_EXERCISE GOAL_. Return only the stretch of the material below that begins with the line containing "ATOM 90 O O" and ends with the line containing "ATOM 121 N N", exactly; both of those lines belong to it.

_DATA SHOWN_.
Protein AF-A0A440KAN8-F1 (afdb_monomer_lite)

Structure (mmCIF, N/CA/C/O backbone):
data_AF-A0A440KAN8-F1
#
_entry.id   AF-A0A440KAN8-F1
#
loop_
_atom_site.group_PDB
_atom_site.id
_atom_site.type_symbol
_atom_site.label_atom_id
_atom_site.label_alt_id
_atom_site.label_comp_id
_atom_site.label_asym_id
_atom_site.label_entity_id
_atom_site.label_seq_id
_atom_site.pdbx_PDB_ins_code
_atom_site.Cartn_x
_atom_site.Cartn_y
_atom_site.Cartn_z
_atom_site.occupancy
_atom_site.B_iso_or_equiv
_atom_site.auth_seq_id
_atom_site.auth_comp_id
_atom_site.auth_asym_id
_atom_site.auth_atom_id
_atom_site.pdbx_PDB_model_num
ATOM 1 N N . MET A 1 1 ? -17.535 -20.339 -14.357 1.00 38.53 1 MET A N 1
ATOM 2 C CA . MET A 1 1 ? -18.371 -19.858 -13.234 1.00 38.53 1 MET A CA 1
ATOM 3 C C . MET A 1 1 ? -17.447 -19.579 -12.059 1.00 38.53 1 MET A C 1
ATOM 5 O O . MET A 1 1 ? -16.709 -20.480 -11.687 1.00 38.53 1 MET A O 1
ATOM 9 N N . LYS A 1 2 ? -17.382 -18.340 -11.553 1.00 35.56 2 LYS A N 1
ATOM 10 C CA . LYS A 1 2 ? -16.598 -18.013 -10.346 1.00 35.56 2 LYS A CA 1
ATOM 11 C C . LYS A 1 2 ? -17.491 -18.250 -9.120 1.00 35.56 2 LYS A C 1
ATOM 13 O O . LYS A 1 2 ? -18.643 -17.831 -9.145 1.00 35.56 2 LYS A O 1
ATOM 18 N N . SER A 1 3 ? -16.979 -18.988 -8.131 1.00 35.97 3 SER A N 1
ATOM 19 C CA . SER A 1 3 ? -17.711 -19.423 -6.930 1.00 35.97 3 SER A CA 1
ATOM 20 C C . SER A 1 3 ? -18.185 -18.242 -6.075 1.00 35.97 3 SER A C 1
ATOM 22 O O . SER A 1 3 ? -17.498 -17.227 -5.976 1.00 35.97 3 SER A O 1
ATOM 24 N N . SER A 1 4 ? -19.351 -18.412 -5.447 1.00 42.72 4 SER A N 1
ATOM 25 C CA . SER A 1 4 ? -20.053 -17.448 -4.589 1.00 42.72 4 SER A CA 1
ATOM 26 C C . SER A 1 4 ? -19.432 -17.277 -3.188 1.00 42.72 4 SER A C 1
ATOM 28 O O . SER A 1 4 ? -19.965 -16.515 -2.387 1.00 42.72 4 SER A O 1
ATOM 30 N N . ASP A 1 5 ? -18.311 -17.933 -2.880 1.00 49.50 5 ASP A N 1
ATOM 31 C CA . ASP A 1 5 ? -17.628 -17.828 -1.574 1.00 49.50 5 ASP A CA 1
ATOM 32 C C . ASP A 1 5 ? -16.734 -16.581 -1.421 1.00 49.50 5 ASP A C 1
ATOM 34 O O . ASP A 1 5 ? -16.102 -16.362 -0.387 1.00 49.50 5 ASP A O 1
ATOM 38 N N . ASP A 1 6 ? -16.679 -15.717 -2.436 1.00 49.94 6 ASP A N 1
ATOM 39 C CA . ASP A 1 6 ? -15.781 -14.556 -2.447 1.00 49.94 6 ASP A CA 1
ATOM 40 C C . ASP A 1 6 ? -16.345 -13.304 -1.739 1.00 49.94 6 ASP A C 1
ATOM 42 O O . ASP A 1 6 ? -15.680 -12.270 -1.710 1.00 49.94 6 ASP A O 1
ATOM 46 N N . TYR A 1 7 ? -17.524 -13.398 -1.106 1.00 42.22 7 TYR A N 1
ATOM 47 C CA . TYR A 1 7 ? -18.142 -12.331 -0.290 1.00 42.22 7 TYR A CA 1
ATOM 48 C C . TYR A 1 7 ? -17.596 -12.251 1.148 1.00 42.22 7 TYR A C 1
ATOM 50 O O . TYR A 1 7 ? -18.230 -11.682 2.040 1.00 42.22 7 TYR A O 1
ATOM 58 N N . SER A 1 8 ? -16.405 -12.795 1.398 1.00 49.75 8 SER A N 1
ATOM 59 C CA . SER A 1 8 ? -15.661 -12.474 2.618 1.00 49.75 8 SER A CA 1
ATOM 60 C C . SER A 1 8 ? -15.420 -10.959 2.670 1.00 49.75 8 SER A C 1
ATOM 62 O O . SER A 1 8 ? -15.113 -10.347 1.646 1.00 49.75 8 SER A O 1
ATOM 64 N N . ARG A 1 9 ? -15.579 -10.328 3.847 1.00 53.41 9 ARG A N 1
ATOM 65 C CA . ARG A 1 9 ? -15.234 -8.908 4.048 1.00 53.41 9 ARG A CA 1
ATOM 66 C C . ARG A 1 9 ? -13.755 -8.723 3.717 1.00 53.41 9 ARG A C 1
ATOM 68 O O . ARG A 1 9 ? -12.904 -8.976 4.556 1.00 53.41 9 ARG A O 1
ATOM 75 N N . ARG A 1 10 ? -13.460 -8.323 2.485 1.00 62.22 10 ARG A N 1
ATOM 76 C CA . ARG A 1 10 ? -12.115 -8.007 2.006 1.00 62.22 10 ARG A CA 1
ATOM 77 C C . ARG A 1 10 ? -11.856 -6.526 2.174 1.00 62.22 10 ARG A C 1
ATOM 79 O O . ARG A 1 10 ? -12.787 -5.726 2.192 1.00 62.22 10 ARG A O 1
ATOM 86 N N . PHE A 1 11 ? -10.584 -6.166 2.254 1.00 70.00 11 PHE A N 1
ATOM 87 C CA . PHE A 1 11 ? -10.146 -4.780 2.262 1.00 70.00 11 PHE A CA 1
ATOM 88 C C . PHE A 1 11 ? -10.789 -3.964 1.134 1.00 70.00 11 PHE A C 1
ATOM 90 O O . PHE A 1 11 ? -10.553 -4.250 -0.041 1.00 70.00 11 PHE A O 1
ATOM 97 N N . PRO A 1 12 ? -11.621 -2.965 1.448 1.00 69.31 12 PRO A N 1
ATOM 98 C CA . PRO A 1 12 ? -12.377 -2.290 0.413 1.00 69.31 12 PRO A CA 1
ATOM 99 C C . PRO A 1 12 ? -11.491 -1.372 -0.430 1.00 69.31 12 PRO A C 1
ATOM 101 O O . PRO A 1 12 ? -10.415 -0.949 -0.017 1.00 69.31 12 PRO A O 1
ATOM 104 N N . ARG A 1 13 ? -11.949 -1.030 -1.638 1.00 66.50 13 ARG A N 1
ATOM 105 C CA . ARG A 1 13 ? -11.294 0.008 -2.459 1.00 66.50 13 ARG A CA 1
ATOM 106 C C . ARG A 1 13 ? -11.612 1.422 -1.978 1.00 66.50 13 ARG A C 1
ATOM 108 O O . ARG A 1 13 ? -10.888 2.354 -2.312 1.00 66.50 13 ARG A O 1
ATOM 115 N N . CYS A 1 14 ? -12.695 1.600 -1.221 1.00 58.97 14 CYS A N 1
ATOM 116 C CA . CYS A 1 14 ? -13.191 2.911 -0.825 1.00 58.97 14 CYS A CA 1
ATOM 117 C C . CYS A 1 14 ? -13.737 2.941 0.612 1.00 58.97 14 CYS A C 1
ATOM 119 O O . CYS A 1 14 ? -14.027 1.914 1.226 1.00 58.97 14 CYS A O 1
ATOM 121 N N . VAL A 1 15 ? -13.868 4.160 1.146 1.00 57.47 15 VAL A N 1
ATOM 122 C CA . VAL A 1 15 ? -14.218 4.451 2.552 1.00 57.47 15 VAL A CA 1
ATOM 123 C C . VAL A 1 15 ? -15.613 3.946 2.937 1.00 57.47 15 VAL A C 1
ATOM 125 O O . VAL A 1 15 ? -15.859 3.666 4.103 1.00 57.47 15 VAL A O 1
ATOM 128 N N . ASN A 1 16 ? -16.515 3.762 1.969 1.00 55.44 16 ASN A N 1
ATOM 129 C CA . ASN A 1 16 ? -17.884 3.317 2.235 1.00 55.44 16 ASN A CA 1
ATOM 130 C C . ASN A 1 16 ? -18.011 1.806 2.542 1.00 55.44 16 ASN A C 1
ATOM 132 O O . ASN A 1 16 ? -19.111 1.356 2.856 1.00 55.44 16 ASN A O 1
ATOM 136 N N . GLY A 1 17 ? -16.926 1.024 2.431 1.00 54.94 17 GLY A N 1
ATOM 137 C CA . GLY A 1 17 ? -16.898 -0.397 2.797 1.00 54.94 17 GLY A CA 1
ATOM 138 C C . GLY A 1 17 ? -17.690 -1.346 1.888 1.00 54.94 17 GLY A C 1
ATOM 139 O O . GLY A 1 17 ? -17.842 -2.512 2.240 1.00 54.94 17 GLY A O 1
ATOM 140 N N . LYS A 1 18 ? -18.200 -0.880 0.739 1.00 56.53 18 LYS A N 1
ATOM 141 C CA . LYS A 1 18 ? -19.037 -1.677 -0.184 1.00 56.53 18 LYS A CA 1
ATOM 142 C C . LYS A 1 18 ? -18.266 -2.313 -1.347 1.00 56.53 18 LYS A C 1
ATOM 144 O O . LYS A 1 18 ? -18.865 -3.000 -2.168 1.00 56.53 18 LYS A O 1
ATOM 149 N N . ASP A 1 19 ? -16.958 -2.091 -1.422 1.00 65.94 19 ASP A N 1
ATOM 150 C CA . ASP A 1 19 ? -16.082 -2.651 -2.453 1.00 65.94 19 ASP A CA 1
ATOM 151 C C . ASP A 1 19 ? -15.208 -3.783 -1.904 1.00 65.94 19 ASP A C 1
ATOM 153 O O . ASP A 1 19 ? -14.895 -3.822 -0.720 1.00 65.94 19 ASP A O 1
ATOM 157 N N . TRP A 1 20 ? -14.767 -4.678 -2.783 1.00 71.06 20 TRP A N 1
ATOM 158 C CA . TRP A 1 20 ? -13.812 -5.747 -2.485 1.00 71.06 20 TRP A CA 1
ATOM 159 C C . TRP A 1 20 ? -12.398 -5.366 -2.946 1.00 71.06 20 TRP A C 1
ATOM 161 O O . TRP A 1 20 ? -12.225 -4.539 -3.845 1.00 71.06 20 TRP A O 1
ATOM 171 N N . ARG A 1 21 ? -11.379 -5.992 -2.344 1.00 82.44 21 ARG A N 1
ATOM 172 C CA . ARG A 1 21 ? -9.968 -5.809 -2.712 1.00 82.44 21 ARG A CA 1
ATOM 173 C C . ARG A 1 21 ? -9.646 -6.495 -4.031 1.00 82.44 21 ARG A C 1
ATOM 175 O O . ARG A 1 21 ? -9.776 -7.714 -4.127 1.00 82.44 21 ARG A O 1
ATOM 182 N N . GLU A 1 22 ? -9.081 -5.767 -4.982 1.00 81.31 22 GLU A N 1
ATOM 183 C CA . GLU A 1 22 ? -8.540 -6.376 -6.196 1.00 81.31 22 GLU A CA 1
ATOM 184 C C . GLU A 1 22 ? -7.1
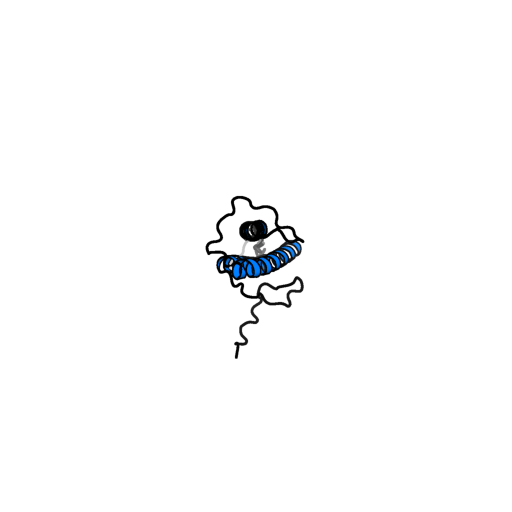19 -6.933 -5.961 1.00 81.31 22 GLU A C 1
ATOM 186 O O . GLU A 1 22 ? -6.285 -6.251 -5.345 1.00 81.31 22 GLU A O 1
ATOM 191 N N . PRO A 1 23 ? -6.816 -8.172 -6.391 1.00 85.50 23 PRO A N 1
ATOM 192 C CA . PRO A 1 23 ? -5.444 -8.674 -6.429 1.00 85.50 23 PRO A CA 1
ATOM 193 C C . PRO A 1 23 ? -4.527 -7.752 -7.240 1.00 85.50 23 PRO A C 1
ATOM 195 O O . PRO A 1 23 ? -4.960 -7.189 -8.241 1.00 85.50 23 PRO A O 1
ATOM 198 N N . LEU A 1 24 ? -3.284 -7.589 -6.788 1.00 88.19 24 LEU A N 1
ATOM 199 C CA . LEU A 1 24 ? -2.247 -6.831 -7.490 1.00 88.19 24 LEU A CA 1
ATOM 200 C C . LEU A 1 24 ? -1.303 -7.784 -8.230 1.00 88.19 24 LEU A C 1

_SOLUTION TO THIS PROBLEM_.
ATOM 90 O O . PHE A 1 11 ? -10.553 -4.250 -0.041 1.00 70.00 11 PHE A O 1
ATOM 97 N N . PRO A 1 12 ? -11.621 -2.965 1.448 1.00 69.31 12 PRO A N 1
ATOM 98 C CA . PRO A 1 12 ? -12.377 -2.290 0.413 1.00 69.31 12 PRO A CA 1
ATOM 99 C C . PRO A 1 12 ? -11.491 -1.372 -0.430 1.00 69.31 12 PRO A C 1
ATOM 101 O O . PRO A 1 12 ? -10.415 -0.949 -0.017 1.00 69.31 12 PRO A O 1
ATOM 104 N N . ARG A 1 13 ? -11.949 -1.030 -1.638 1.00 66.50 13 ARG A N 1
ATOM 105 C CA . ARG A 1 13 ? -11.294 0.008 -2.459 1.00 66.50 13 ARG A CA 1
ATOM 106 C C . ARG A 1 13 ? -11.612 1.422 -1.978 1.00 66.50 13 ARG A C 1
ATOM 108 O O . ARG A 1 13 ? -10.888 2.354 -2.312 1.00 66.50 13 ARG A O 1
ATOM 115 N N . CYS A 1 14 ? -12.695 1.600 -1.221 1.00 58.97 14 CYS A N 1
ATOM 116 C CA . CYS A 1 14 ? -13.191 2.911 -0.825 1.00 58.97 14 CYS A CA 1
ATOM 117 C C . CYS A 1 14 ? -13.737 2.941 0.612 1.00 58.97 14 CYS A C 1
ATOM 119 O O . CYS A 1 14 ? -14.027 1.914 1.226 1.00 58.97 14 CYS A O 1
ATOM 121 N N . VAL A 1 15 ? -13.868 4.160 1.146 1.00 57.47 15 VAL A N 1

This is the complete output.